Tampa's condo market softens
By JANET ZINK
Published November 5, 2006
TAMPA - With sangria, tuna tartare and a raffle for a bright blue Vespa, the developers of the Slade in the Channel District celebrated the grand opening of their condominium sales center last month.
A guitarist plucked out Latin music, waiters circulated with trays of roast pork on black bean bread, and real estate agents, land use lawyers and Channel District champions gazed at a model of the development. Backers of the Slade say they have presold 100 of 280 planned units.
But by all accounts, the party is over for most other condo developments in and around downtown Tampa.
Weeds, not construction cranes, are spouting in more than one expensive empty tract. Tampa's long-sought dream of a vibrant residential core, while not gone, appears to be seriously diminished, at least for the time being.
Pinnacle Place, once slated for 41 stories and 408 units, is on hold.
The developers of C near Platt Street and Bayshore Boulevard, opened and closed their sales offices within a few months.
SimDag bagged its plans for the 280-unit Plaza at Channelside and is looking for a hotel chain to partner with on the site.
And Wood Partners, the Atlanta team behind a condo tower on Kennedy Boulevard, have canceled contracts with 30 buyers and are seeking a new way to finance their project. Their plans to build a 32-story condo tower on the site of the old Maas Brothers building, which has been demolished, are on hold indefinitely.
Rising interests rates, sagging home sales and climbing construction costs have put the brakes on some of the most significant projects planned in and around downtown.
All told, about a dozen projects with more than 4,100 planned units have either been delayed, put on hold or are simply dead.
The only sure bets at this point, developers say, are those that already have construction financing or the means of financing projects themselves.
Banks have stopped lending money for condominium projects, said Mark Huey, manager of economic development for Tampa. "You see that happening throughout the state and the country," he said.
That means many projects still in the planning stages downtown either won't happen or will have to wait until the market changes to start construction.
Jeanette Jason was part of a group that planned to build three high-rises with nearly 1,000 units on the block occupied by the old Kress department store. The property is now for sale. "A lot of banks aren't touching condo projects at this point," Jason said.
Ken Stoltenberg is one of the lucky ones.
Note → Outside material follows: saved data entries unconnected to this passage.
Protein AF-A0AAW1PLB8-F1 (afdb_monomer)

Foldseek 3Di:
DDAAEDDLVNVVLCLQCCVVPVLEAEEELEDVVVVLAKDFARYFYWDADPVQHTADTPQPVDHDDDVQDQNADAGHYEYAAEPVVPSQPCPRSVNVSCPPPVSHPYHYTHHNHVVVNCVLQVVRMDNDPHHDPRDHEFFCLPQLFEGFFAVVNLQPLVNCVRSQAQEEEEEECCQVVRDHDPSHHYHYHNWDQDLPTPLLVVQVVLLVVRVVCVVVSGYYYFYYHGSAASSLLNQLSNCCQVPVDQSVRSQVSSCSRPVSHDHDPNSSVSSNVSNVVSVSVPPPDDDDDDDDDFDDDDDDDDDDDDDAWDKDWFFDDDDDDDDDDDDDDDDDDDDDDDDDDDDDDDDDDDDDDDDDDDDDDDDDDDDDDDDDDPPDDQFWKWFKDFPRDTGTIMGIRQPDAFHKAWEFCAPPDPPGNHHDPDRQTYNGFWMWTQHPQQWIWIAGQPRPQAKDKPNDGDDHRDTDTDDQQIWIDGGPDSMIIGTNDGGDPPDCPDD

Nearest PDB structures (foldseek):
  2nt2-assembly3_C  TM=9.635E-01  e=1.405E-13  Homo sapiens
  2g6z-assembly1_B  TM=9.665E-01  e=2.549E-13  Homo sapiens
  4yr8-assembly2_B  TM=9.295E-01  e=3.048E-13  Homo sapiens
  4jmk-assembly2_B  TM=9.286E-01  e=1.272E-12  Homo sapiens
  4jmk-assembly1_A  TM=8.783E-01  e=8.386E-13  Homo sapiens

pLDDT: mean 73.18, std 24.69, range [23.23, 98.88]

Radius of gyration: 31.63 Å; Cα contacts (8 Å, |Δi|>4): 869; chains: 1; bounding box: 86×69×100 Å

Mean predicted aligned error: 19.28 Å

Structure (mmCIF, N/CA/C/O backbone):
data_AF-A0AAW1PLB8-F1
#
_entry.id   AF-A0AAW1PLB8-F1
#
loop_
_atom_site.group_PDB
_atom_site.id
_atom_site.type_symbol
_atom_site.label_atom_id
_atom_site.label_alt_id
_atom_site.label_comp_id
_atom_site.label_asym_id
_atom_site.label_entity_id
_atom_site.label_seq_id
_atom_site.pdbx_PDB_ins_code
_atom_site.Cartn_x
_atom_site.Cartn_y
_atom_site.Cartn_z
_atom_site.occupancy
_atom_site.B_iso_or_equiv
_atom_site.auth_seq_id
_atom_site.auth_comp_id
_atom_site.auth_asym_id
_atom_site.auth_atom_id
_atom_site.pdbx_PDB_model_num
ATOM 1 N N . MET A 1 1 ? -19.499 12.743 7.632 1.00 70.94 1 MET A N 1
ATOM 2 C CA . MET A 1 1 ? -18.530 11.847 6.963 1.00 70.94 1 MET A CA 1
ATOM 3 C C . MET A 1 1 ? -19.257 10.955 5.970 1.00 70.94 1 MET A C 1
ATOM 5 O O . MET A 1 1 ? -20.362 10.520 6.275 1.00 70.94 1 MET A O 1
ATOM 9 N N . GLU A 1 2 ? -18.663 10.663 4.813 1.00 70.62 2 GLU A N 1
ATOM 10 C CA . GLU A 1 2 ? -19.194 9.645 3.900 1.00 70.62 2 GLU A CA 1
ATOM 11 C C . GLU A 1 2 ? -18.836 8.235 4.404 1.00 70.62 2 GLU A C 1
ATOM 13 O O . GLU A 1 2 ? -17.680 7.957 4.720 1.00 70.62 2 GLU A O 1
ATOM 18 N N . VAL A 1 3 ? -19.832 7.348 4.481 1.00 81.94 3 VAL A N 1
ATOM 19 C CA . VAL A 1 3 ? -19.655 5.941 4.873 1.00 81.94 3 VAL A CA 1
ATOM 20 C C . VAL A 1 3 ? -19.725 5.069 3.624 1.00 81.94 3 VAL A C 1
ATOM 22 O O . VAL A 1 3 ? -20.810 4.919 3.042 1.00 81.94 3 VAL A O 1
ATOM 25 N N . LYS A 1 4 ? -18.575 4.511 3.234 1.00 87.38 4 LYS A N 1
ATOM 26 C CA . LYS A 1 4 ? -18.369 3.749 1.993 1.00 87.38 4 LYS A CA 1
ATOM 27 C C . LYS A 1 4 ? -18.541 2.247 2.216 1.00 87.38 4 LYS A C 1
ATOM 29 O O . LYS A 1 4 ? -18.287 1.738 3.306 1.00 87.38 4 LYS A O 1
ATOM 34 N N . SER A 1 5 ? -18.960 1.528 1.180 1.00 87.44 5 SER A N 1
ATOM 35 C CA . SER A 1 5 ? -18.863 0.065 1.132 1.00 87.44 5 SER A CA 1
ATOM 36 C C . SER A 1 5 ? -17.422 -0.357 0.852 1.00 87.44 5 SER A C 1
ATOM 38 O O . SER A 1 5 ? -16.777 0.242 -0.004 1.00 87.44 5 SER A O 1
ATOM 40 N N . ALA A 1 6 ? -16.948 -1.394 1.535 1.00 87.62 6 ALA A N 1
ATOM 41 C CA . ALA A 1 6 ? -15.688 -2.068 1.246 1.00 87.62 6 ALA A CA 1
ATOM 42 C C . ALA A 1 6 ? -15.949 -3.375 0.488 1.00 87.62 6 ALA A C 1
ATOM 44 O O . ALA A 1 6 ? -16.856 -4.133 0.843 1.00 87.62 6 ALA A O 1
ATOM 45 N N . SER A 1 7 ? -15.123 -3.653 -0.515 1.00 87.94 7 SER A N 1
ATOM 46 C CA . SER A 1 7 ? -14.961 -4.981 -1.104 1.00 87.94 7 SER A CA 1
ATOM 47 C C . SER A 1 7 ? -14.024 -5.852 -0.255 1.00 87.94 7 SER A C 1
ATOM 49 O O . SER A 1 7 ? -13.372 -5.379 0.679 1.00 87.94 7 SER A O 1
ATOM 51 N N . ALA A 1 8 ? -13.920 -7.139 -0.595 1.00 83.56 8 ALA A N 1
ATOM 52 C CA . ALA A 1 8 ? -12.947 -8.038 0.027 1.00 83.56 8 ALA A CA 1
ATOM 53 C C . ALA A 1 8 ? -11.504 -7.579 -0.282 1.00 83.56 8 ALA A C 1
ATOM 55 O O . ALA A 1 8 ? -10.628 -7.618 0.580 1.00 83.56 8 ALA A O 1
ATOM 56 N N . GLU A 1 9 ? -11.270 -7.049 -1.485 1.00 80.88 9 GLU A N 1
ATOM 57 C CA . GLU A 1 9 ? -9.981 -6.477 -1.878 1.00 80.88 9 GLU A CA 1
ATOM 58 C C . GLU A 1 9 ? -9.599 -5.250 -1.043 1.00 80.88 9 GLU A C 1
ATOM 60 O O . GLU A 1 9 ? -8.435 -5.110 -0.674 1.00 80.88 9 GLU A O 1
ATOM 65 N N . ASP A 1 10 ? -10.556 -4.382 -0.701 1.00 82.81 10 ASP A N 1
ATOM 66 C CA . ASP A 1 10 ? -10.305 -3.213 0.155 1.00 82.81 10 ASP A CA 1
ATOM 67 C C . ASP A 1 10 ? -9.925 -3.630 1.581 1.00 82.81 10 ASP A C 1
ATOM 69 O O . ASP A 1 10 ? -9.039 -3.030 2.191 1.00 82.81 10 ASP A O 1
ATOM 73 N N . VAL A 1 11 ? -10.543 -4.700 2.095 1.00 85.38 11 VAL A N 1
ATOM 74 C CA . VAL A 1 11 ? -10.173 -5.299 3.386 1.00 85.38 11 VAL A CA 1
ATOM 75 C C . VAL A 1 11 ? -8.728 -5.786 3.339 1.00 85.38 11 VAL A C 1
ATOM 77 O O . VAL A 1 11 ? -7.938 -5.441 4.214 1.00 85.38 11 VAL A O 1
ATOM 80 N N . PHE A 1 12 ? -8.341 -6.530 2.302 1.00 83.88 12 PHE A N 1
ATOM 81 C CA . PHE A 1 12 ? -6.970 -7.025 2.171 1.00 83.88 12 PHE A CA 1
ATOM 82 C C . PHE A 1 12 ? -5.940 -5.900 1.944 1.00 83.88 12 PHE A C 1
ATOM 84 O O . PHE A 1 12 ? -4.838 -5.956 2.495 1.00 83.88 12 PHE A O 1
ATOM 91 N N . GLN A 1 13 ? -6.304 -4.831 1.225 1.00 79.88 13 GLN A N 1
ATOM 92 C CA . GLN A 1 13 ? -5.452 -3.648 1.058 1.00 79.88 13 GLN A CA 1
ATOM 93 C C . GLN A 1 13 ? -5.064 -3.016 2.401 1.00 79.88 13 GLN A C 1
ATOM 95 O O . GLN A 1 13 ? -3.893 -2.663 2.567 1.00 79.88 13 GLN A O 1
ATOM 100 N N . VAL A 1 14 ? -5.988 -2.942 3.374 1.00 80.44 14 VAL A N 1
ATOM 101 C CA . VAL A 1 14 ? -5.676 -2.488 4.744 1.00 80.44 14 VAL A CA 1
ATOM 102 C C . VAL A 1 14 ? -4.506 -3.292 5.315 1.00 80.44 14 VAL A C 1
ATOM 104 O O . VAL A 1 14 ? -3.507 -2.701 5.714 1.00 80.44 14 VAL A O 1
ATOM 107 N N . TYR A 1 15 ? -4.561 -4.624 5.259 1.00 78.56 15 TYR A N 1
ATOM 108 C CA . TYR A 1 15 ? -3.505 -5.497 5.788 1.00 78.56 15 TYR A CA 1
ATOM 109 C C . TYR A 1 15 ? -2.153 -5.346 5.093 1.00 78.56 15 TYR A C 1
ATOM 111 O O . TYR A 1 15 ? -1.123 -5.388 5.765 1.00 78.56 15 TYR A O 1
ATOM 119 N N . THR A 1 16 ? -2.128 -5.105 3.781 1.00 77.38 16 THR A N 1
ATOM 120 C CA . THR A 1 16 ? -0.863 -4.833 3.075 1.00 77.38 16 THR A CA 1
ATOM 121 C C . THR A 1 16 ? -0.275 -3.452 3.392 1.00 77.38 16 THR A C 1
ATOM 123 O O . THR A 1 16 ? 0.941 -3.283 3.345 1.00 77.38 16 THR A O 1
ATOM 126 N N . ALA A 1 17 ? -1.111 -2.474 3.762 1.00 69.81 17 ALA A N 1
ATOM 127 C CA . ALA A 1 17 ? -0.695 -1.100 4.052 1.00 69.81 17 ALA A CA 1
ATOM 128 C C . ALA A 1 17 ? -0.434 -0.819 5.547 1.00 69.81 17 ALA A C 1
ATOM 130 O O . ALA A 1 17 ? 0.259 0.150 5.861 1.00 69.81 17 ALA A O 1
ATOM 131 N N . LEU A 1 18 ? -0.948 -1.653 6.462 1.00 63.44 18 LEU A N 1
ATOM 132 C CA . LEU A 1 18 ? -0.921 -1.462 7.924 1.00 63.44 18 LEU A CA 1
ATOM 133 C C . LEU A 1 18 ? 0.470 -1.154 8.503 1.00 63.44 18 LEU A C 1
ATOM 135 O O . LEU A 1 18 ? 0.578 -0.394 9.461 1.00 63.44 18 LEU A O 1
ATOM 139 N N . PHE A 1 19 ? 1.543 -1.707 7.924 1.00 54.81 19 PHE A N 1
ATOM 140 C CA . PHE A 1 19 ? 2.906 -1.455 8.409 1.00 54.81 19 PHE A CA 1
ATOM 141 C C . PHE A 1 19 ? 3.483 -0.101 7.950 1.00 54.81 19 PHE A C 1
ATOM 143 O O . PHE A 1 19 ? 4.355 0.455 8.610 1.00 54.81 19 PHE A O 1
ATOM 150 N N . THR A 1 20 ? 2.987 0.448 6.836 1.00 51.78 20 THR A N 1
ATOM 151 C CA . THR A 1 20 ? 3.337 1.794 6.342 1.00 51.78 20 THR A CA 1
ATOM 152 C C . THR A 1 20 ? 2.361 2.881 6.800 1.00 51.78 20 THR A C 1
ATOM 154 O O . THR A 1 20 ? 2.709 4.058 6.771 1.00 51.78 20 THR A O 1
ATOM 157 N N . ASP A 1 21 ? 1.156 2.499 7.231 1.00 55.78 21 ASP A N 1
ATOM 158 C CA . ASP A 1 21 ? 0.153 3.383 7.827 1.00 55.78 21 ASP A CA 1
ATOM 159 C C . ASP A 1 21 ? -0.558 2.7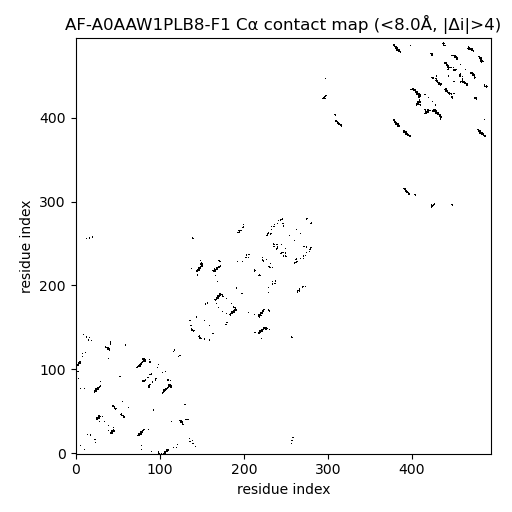02 9.019 1.00 55.78 21 ASP A C 1
ATOM 161 O O . ASP A 1 21 ? -1.660 2.155 8.870 1.00 55.78 21 ASP A O 1
ATOM 165 N N . PRO A 1 22 ? 0.023 2.780 10.233 1.00 55.44 22 PRO A N 1
ATOM 166 C CA . PRO A 1 22 ? -0.590 2.257 11.453 1.00 55.44 22 PRO A CA 1
ATOM 167 C C . PRO A 1 22 ? -1.783 3.104 11.949 1.00 55.44 22 PRO A C 1
ATOM 169 O O . PRO A 1 22 ? -2.272 2.887 13.057 1.00 55.44 22 PRO A O 1
ATOM 172 N N . LYS A 1 23 ? -2.278 4.091 11.176 1.00 60.22 23 LYS A N 1
ATOM 173 C CA . LYS A 1 23 ? -3.492 4.863 11.504 1.00 60.22 23 LYS A CA 1
ATOM 174 C C . LYS A 1 23 ? -4.798 4.167 11.064 1.00 60.22 23 LYS A C 1
ATOM 176 O O . LYS A 1 23 ? -5.856 4.795 11.146 1.00 60.22 23 LYS A O 1
ATOM 181 N N . THR A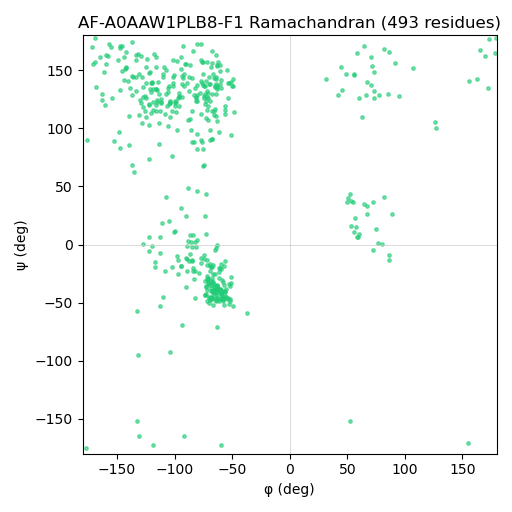 1 24 ? -4.759 2.911 10.607 1.00 74.12 24 THR A N 1
ATOM 182 C CA . THR A 1 24 ? -5.960 2.174 10.163 1.00 74.12 24 THR A CA 1
ATOM 183 C C . THR A 1 24 ? -6.419 1.145 11.198 1.00 74.12 24 THR A C 1
ATOM 185 O O . THR A 1 24 ? -5.665 0.245 11.547 1.00 74.12 24 THR A O 1
ATOM 188 N N . TYR A 1 25 ? -7.666 1.253 11.665 1.00 79.38 25 TYR A N 1
ATOM 189 C CA . TYR A 1 25 ? -8.297 0.289 12.573 1.00 79.38 25 TYR A CA 1
ATOM 190 C C . TYR A 1 25 ? -9.230 -0.662 11.827 1.00 79.38 25 TYR A C 1
ATOM 192 O O . TYR A 1 25 ? -9.931 -0.251 10.901 1.00 79.38 25 TYR A O 1
ATOM 200 N N . VAL A 1 26 ? -9.297 -1.909 12.294 1.00 84.25 26 VAL A N 1
ATOM 201 C CA . VAL A 1 26 ? -10.291 -2.898 11.864 1.00 84.25 26 VAL A CA 1
ATOM 202 C C . VAL A 1 26 ? -11.177 -3.246 13.060 1.00 84.25 26 VAL A C 1
ATOM 204 O O . VAL A 1 26 ? -10.666 -3.628 14.112 1.00 84.25 26 VAL A O 1
ATOM 207 N N . LEU A 1 27 ? -12.494 -3.094 12.924 1.00 85.12 27 LEU A N 1
ATOM 208 C CA . LEU A 1 27 ? -13.467 -3.346 13.991 1.00 85.12 27 LEU A CA 1
ATOM 209 C C . LEU A 1 27 ? -14.359 -4.535 13.643 1.00 85.12 27 LEU A C 1
ATOM 211 O O . LEU A 1 27 ? -14.959 -4.570 12.567 1.00 85.12 27 LEU A O 1
ATOM 215 N N . ASP A 1 28 ? -14.469 -5.465 14.587 1.00 86.75 28 ASP A N 1
ATOM 216 C CA . ASP A 1 28 ? -15.407 -6.582 14.547 1.00 86.75 28 ASP A CA 1
ATOM 217 C C . ASP A 1 28 ? -16.625 -6.253 15.420 1.00 86.75 28 ASP A C 1
ATOM 219 O O . ASP A 1 28 ? -16.500 -6.026 16.630 1.00 86.75 28 ASP A O 1
ATOM 223 N N . LEU A 1 29 ? -17.803 -6.209 14.796 1.00 85.25 29 LEU A N 1
ATOM 224 C CA . LEU A 1 29 ? -19.084 -5.929 15.453 1.00 85.25 29 LEU A CA 1
ATOM 225 C C . LEU A 1 29 ? -19.909 -7.197 15.732 1.00 85.25 29 LEU A C 1
ATOM 227 O O . LEU A 1 29 ? -21.086 -7.113 16.090 1.00 85.25 29 LEU A O 1
ATOM 231 N N . ARG A 1 30 ? -19.316 -8.384 15.571 1.00 85.69 30 ARG A N 1
ATOM 232 C CA . ARG A 1 30 ? -19.953 -9.657 15.924 1.00 85.69 30 ARG A CA 1
ATOM 233 C C . ARG A 1 30 ? -19.936 -9.910 17.439 1.00 85.69 30 ARG A C 1
ATOM 235 O O . ARG A 1 30 ? -19.105 -9.357 18.166 1.00 85.69 30 ARG A O 1
ATOM 242 N N . PRO A 1 31 ? -20.831 -10.776 17.951 1.00 82.88 31 PRO A N 1
ATOM 243 C CA . PRO A 1 31 ? -20.827 -11.215 19.339 1.00 82.88 31 PRO A CA 1
ATOM 244 C C . PRO A 1 31 ? -19.453 -11.723 19.788 1.00 82.88 31 PRO A C 1
ATOM 246 O O . PRO A 1 31 ? -18.790 -12.482 19.085 1.00 82.88 31 PRO A O 1
ATOM 249 N N . GLN A 1 32 ? -19.048 -11.381 21.017 1.00 78.56 32 GLN A N 1
ATOM 250 C CA . GLN A 1 32 ? -17.728 -11.763 21.547 1.00 78.56 32 GLN A CA 1
ATOM 251 C C . GLN A 1 32 ? -17.439 -13.269 21.428 1.00 78.56 32 GLN A C 1
ATOM 253 O O . GLN A 1 32 ? -16.287 -13.646 21.224 1.00 78.56 32 GLN A O 1
ATOM 258 N N . LYS A 1 33 ? -18.455 -14.129 21.586 1.00 83.31 33 LYS A N 1
ATOM 259 C CA . LYS A 1 33 ? -18.286 -15.584 21.476 1.00 83.31 33 LYS A CA 1
ATOM 260 C C . LYS A 1 33 ? -17.682 -15.963 20.120 1.00 83.31 33 LYS A C 1
ATOM 262 O O . LYS A 1 33 ? -16.771 -16.777 20.083 1.00 83.31 33 LYS A O 1
ATOM 267 N N . GLU A 1 34 ? -18.128 -15.319 19.046 1.00 87.56 34 GLU A N 1
ATOM 268 C CA . GLU A 1 34 ? -17.621 -15.529 17.690 1.00 87.56 34 GLU A CA 1
ATOM 269 C C . GLU A 1 34 ? -16.216 -14.936 17.529 1.00 87.56 34 GLU A C 1
ATOM 271 O O . GLU A 1 34 ? -15.304 -15.658 17.129 1.00 87.56 34 GLU A O 1
ATOM 276 N N . PHE A 1 35 ? -15.998 -13.682 17.950 1.00 86.25 35 PHE A N 1
ATOM 277 C CA . PHE A 1 35 ? -14.672 -13.043 17.923 1.00 86.25 35 PHE A CA 1
ATOM 278 C C . PHE A 1 35 ? -13.600 -13.888 18.633 1.00 86.25 35 PHE A C 1
ATOM 280 O O . PHE A 1 35 ? -12.520 -14.118 18.094 1.00 86.25 35 PHE A O 1
ATOM 287 N N . ARG A 1 36 ? -13.907 -14.413 19.829 1.00 84.00 36 ARG A N 1
ATOM 288 C CA . ARG A 1 36 ? -12.996 -15.277 20.600 1.00 84.00 36 ARG A CA 1
ATOM 289 C C . ARG A 1 36 ? -12.702 -16.616 19.921 1.00 84.00 36 ARG A C 1
ATOM 291 O O . ARG A 1 36 ? -11.664 -17.196 20.214 1.00 84.00 36 ARG A O 1
ATOM 298 N N . THR A 1 37 ? -13.589 -17.113 19.056 1.00 88.62 37 THR A N 1
ATOM 299 C CA . THR A 1 37 ? -13.329 -18.337 18.279 1.00 88.62 37 THR A CA 1
ATOM 300 C C . THR A 1 37 ? -12.484 -18.065 17.041 1.00 88.62 37 THR A C 1
ATOM 302 O O . THR A 1 37 ? -11.537 -18.804 16.788 1.00 88.62 37 THR A O 1
ATOM 305 N N . LEU A 1 38 ? -12.808 -17.018 16.274 1.00 90.06 38 LEU A N 1
ATOM 306 C CA . LEU A 1 38 ? -12.053 -16.619 15.092 1.00 90.06 38 LEU A CA 1
ATOM 307 C C . LEU A 1 38 ? -12.413 -15.183 14.680 1.00 90.06 38 LEU A C 1
ATOM 309 O O . LEU A 1 38 ? -13.591 -14.862 14.511 1.00 90.06 38 LEU A O 1
ATOM 313 N N . HIS A 1 39 ? -11.406 -14.342 14.467 1.00 89.12 39 HIS A N 1
ATOM 314 C CA . HIS A 1 39 ? -11.532 -12.957 14.001 1.00 89.12 39 HIS A CA 1
ATOM 315 C C . HIS A 1 39 ? -10.401 -12.608 13.027 1.00 89.12 39 HIS A C 1
ATOM 317 O O . HIS A 1 39 ? -9.410 -13.330 12.928 1.00 89.12 39 HIS A O 1
ATOM 323 N N . MET A 1 40 ? -10.536 -11.503 12.295 1.00 88.12 40 MET A N 1
ATOM 324 C CA . MET A 1 40 ? -9.452 -10.971 11.463 1.00 88.12 40 MET A CA 1
ATOM 325 C C . MET A 1 40 ? -8.270 -10.502 12.331 1.00 88.12 40 MET A C 1
ATOM 327 O O . MET A 1 40 ? -8.474 -9.926 13.399 1.00 88.12 40 MET A O 1
ATOM 331 N N . LEU A 1 41 ? -7.031 -10.692 11.867 1.00 83.69 41 LEU A N 1
ATOM 332 C CA . LEU A 1 41 ? -5.812 -10.196 12.518 1.00 83.69 41 LEU A CA 1
ATOM 333 C C . LEU A 1 41 ? -5.945 -8.708 12.866 1.00 83.69 41 LEU A C 1
ATOM 335 O O . LEU A 1 41 ? -6.513 -7.935 12.100 1.00 83.69 41 LEU A O 1
ATOM 339 N N . GLN A 1 42 ? -5.411 -8.299 14.018 1.00 80.44 42 GLN A N 1
ATOM 340 C CA . GLN A 1 42 ? -5.449 -6.906 14.498 1.00 80.44 42 GLN A CA 1
ATOM 341 C C . GLN A 1 42 ? -6.861 -6.279 14.601 1.00 80.44 42 GLN A C 1
ATOM 343 O O . GLN A 1 42 ? -6.970 -5.072 14.813 1.00 80.44 42 GLN A O 1
ATOM 348 N N . ALA A 1 43 ? -7.941 -7.062 14.482 1.00 84.06 43 ALA A N 1
ATOM 349 C CA . ALA A 1 43 ? -9.292 -6.552 14.661 1.00 84.06 43 ALA A CA 1
ATOM 350 C C . ALA A 1 43 ? -9.632 -6.370 16.144 1.00 84.06 43 ALA A C 1
ATOM 352 O O . ALA A 1 43 ? -9.328 -7.221 16.981 1.00 84.06 43 ALA A O 1
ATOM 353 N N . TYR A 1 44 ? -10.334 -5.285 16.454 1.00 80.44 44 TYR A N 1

He's the developer behind Grand Central, now under construction in the Channel District. Almost all of the 392 units have been sold.
There's still a market for condos priced below $500,000 a unit, he said. "I wouldn't want to be selling $1-million units right now, but the moderately priced stuff, my thinking is going to do just fine," he said.
Frank DeBose, part of the group behind the defunct 02 at Pinnacle Place, agrees.
"We've put too much housing in the higher end," he said.
Buildings with high-priced units now under construction will probably have to drop their prices, he said.
"Five years from now, the discussion is going to be about all those $700,000 and $800,000 condos downtown that you can buy for $300,000," he said.
Meanwhile, those with projects in the planning stages are waiting for the price of construction materials to level off so they can build reasonably priced units to attract the young professionals who are most likely to be interested in urban living.
Even if the boom has ended, developers don't believe downtown is a total bust. Most see the change in the real estate market as a correction that will result in condos being built at a slower pace and bought by people who will actually live in them instead of investors.